# EXERCISE DIRECTIONS
Below are records; please give the number of their lines that contain the string "range", and only that number.

# RECORDS FOR THIS EXERCISE
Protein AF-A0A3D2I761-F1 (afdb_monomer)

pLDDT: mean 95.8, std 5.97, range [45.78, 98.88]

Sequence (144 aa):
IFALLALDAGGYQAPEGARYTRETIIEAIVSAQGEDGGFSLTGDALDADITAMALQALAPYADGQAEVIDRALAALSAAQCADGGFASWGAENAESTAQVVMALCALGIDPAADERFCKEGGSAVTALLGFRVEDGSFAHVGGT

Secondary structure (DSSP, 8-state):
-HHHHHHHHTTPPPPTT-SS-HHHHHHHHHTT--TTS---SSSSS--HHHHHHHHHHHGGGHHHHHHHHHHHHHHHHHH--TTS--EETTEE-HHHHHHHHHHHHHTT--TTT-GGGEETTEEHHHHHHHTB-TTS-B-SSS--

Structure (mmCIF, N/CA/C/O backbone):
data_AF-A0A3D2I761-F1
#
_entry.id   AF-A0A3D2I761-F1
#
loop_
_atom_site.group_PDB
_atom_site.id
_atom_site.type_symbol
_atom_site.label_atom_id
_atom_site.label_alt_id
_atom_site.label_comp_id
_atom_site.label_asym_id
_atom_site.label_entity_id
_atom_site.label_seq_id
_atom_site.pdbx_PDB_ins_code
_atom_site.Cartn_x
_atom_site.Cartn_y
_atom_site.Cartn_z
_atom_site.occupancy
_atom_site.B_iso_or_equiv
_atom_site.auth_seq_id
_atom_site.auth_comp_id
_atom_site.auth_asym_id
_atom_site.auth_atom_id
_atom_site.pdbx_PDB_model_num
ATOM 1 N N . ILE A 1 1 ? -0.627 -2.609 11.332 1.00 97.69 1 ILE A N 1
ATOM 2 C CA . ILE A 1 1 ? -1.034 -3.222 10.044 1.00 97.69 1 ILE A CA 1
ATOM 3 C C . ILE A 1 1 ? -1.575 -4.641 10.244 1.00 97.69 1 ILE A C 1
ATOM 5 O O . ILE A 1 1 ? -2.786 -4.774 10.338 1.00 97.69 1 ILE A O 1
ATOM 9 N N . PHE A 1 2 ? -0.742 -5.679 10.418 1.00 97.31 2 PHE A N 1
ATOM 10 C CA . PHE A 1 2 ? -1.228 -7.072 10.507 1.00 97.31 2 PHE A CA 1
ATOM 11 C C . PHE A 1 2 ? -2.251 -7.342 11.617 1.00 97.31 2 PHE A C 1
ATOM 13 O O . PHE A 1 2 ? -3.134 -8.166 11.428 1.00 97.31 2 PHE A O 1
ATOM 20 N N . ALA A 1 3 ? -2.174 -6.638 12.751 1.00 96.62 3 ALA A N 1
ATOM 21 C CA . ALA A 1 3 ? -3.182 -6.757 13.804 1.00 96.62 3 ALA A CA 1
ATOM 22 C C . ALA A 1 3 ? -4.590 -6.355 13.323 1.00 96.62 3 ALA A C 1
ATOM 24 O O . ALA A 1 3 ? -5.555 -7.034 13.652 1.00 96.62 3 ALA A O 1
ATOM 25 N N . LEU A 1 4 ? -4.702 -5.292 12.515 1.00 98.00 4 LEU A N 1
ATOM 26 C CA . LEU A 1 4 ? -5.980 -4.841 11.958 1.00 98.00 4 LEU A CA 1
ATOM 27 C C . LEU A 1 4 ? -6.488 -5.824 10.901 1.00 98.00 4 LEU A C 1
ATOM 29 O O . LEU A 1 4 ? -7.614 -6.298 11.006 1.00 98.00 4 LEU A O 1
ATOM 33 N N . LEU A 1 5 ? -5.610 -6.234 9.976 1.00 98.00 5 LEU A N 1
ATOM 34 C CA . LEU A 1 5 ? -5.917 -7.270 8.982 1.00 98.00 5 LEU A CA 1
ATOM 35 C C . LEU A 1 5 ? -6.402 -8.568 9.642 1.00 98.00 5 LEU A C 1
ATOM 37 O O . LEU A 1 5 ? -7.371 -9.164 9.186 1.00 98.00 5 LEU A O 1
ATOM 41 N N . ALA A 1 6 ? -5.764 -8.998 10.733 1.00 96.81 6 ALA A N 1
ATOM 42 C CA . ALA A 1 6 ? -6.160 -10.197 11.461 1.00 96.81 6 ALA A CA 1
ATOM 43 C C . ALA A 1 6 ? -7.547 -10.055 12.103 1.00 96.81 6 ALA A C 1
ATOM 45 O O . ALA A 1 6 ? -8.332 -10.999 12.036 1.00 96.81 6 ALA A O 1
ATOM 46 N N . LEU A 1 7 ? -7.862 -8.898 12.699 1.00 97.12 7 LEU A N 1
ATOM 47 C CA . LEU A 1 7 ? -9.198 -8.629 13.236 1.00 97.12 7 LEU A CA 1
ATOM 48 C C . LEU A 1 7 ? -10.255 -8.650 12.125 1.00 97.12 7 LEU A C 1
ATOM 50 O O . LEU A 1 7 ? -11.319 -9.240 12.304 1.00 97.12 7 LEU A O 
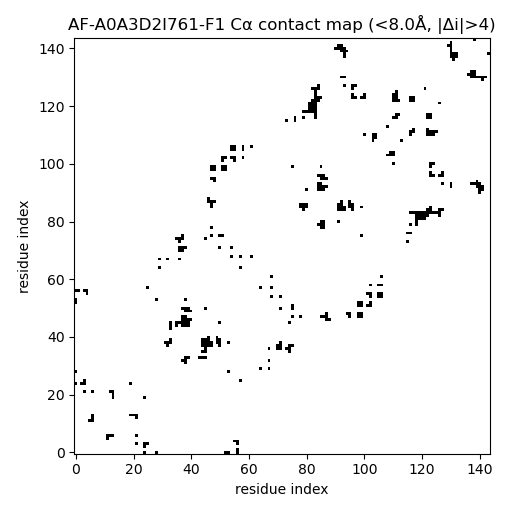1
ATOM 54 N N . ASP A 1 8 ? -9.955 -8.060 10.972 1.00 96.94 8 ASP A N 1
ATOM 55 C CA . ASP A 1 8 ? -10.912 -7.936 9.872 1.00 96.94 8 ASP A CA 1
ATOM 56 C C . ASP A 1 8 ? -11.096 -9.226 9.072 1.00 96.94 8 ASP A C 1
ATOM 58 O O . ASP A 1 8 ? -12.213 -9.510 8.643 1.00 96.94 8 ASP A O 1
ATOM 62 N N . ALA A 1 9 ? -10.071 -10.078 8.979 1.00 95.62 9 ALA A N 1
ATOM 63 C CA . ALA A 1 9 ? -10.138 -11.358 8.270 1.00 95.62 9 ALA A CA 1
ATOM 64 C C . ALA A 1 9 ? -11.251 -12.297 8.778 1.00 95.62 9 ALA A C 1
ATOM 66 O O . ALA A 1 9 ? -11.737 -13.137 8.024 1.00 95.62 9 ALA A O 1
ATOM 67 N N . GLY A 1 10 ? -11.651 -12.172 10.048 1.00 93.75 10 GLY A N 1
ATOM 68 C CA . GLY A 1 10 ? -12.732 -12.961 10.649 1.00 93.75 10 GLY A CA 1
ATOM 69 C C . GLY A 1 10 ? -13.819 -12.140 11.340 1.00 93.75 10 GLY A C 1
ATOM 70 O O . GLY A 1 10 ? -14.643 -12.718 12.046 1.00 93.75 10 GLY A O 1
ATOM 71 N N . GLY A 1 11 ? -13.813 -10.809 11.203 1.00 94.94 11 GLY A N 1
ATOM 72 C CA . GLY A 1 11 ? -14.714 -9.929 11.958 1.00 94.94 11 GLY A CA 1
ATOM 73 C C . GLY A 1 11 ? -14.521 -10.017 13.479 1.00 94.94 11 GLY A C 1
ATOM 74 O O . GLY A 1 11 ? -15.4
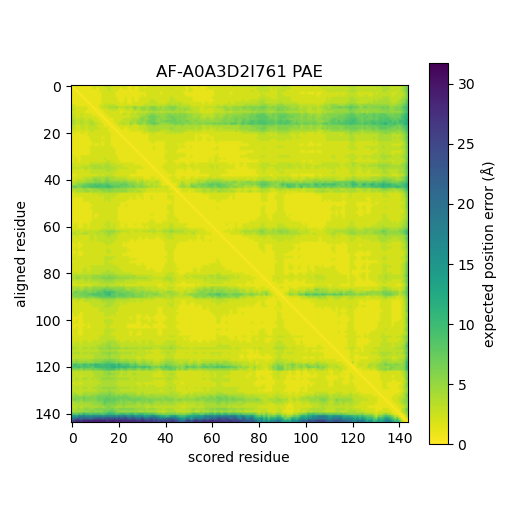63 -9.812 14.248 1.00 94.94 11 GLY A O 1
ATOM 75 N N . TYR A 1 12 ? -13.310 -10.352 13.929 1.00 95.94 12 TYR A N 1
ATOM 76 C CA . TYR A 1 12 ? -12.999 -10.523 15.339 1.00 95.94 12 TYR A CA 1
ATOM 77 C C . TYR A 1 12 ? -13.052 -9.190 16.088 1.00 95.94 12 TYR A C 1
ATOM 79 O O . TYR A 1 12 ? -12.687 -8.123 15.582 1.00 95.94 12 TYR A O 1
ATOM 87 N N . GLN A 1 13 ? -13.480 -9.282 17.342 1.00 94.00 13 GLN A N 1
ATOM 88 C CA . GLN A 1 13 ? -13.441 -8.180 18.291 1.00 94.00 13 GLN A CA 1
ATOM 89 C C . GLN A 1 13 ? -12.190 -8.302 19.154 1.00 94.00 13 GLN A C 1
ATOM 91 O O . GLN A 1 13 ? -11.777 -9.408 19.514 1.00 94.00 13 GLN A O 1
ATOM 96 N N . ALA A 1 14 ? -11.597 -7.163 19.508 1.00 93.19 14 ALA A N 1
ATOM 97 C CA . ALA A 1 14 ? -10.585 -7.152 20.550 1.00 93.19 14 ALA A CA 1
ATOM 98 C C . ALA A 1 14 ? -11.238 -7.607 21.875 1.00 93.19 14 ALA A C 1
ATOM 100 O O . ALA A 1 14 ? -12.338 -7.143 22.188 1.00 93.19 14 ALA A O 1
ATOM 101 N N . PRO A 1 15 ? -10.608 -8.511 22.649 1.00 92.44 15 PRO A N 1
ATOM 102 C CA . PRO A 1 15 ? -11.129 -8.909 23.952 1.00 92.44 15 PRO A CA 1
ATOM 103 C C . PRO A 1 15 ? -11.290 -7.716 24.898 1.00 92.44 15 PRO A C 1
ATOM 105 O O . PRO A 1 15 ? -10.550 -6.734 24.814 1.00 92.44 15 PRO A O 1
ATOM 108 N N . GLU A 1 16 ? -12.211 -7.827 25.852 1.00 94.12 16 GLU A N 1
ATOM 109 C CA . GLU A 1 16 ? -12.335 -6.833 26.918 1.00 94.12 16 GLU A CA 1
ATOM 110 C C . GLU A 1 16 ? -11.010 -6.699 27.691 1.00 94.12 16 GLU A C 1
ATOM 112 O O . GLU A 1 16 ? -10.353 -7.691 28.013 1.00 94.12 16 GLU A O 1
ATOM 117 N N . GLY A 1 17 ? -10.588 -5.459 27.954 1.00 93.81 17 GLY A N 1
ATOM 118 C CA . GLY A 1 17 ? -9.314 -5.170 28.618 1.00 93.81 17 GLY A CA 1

* * *

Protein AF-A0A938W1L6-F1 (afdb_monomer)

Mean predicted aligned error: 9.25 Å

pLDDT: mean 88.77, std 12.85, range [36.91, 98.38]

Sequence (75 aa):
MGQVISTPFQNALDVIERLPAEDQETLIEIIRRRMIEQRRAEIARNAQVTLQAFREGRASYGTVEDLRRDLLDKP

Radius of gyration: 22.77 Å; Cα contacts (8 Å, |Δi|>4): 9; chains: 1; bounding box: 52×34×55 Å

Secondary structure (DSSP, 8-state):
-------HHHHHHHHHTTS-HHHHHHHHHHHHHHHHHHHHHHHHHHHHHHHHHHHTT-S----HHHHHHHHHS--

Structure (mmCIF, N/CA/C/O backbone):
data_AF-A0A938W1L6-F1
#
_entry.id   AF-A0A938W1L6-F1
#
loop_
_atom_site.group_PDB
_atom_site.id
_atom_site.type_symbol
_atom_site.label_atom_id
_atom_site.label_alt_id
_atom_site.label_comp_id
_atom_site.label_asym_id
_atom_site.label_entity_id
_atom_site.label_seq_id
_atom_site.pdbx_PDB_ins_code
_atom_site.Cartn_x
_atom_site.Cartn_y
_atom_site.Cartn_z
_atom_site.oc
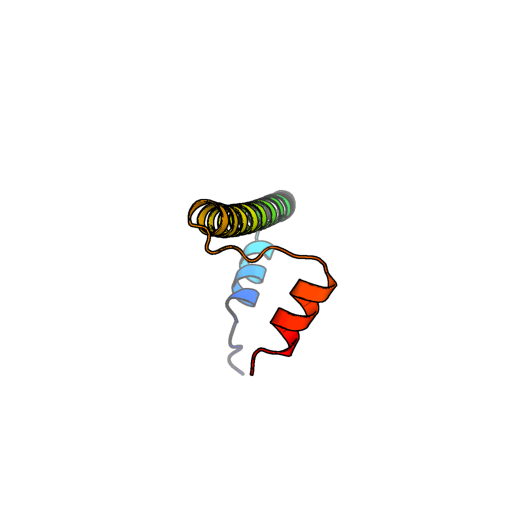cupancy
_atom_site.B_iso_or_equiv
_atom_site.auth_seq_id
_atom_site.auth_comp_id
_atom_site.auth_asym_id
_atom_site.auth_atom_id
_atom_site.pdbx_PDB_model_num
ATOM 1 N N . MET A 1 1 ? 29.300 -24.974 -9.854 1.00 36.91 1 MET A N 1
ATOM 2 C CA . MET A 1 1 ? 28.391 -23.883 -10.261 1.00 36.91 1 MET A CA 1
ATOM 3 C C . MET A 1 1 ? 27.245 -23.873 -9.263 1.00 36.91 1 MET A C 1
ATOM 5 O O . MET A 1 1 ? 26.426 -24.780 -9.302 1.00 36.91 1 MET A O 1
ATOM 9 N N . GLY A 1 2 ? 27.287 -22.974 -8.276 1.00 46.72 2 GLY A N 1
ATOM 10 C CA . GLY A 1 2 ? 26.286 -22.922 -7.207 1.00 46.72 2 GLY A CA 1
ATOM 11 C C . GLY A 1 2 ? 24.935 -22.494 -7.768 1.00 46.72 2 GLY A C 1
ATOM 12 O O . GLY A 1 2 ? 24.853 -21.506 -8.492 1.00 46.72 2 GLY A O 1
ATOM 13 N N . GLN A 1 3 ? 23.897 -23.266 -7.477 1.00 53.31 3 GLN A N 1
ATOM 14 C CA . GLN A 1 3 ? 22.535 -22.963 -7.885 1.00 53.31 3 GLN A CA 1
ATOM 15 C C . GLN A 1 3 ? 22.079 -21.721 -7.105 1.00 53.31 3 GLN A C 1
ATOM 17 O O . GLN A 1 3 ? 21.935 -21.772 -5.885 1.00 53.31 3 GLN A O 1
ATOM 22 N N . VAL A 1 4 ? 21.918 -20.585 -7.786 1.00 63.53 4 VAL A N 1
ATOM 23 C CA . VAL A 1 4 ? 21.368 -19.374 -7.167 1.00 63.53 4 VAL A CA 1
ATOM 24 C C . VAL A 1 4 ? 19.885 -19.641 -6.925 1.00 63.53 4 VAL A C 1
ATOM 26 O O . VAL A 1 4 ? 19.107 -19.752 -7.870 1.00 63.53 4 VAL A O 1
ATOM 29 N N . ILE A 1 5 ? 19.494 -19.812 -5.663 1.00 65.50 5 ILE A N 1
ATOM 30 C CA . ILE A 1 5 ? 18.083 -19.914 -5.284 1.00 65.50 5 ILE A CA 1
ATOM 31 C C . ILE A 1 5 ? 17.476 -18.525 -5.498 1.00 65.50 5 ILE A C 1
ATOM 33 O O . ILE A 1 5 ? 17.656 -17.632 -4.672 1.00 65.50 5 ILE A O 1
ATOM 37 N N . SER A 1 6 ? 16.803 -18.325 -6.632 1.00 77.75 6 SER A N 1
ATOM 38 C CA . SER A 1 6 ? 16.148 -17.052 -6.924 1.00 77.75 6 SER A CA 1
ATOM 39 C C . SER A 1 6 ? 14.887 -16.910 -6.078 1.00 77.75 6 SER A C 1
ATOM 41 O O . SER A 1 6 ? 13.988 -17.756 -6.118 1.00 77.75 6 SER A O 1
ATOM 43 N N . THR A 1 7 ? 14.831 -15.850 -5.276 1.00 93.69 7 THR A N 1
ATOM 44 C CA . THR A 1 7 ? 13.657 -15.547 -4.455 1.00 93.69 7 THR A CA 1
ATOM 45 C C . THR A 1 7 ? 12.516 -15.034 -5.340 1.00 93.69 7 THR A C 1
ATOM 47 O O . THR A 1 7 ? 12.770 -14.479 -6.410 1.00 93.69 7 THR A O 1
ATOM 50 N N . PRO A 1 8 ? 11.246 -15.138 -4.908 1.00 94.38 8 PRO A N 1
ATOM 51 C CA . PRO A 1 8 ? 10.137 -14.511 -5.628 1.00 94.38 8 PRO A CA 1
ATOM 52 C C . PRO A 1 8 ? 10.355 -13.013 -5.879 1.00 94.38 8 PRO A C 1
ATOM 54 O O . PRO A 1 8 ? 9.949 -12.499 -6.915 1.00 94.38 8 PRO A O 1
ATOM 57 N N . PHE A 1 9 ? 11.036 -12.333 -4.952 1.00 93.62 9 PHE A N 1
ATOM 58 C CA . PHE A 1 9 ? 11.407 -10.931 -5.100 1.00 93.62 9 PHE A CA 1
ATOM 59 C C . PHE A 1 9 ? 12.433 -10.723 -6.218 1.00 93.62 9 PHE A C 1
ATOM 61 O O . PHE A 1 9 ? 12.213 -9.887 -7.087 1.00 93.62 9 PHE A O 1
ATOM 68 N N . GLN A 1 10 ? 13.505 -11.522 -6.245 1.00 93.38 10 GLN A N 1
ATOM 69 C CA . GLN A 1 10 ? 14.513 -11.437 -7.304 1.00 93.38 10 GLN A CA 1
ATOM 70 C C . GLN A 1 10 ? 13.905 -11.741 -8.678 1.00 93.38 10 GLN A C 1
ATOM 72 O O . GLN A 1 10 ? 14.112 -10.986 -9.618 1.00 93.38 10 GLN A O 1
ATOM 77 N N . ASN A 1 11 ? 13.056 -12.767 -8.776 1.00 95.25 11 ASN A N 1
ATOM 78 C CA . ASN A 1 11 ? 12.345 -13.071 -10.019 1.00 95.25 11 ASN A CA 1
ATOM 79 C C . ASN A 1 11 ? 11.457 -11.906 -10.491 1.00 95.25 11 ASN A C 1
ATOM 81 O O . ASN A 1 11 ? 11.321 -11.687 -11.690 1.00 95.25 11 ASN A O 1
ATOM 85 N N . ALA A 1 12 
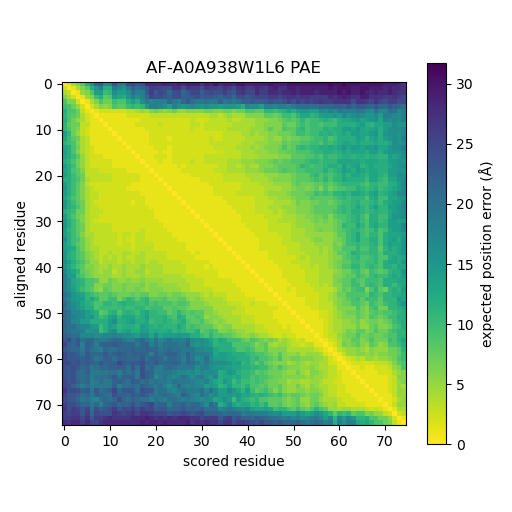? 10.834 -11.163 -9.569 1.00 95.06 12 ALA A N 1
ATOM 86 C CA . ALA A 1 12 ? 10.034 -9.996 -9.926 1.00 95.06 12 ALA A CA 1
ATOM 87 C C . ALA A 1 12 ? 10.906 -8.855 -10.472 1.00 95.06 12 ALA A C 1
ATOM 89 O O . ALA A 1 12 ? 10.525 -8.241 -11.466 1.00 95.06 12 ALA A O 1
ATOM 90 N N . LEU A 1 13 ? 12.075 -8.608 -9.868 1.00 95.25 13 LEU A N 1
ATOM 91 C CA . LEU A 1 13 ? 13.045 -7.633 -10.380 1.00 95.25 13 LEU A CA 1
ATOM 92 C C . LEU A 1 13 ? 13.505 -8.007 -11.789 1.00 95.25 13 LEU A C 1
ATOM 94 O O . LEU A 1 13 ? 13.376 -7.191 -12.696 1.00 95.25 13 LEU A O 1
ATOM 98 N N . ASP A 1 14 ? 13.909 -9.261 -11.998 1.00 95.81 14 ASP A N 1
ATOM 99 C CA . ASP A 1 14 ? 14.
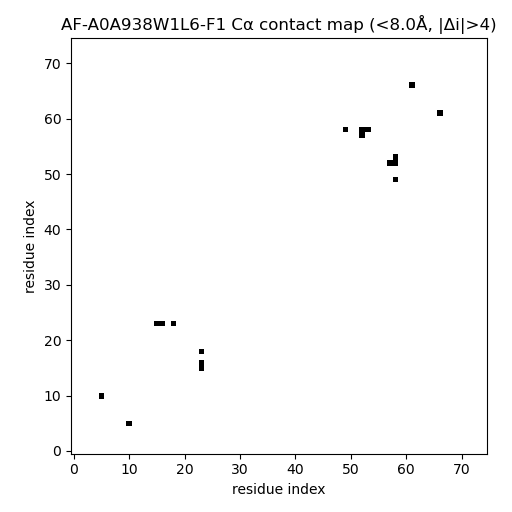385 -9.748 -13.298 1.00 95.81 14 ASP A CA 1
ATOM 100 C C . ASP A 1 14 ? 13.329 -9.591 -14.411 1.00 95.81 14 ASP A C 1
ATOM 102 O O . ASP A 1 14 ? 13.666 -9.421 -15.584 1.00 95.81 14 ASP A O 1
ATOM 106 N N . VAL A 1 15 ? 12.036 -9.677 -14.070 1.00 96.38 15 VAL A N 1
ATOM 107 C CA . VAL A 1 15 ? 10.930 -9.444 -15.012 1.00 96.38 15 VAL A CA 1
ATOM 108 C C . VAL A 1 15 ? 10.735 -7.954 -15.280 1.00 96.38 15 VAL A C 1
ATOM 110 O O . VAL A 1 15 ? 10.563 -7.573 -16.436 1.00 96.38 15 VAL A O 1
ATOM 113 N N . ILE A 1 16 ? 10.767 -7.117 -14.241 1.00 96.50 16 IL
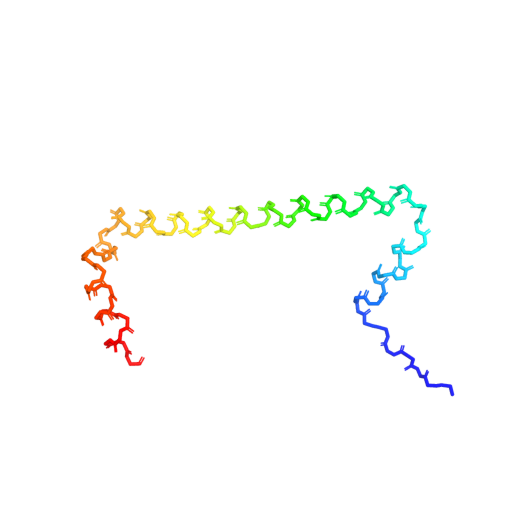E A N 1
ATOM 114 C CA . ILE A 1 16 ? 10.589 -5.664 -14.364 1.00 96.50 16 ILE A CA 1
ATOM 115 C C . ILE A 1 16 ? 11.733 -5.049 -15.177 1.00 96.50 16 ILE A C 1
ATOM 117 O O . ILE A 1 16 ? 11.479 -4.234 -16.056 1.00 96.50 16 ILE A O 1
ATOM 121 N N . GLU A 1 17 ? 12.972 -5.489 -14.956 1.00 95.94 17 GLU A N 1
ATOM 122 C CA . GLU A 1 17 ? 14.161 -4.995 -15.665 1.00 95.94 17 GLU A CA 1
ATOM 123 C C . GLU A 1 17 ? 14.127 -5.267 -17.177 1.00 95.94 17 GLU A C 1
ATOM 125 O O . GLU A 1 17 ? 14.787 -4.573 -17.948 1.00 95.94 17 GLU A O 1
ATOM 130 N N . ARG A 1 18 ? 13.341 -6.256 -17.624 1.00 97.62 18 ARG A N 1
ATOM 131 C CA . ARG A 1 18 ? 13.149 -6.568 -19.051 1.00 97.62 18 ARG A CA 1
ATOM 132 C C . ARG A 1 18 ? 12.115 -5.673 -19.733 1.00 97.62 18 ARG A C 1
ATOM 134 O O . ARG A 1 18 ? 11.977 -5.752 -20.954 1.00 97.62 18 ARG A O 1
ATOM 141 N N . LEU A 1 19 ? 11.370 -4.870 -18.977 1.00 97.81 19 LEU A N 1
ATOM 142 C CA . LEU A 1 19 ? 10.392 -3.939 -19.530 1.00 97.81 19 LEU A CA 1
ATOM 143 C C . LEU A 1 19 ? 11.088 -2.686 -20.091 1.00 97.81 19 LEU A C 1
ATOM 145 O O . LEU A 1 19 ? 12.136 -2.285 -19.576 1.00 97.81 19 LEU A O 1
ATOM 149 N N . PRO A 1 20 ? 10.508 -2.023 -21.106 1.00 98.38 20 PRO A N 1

# RESPONSE TO THIS TASK
2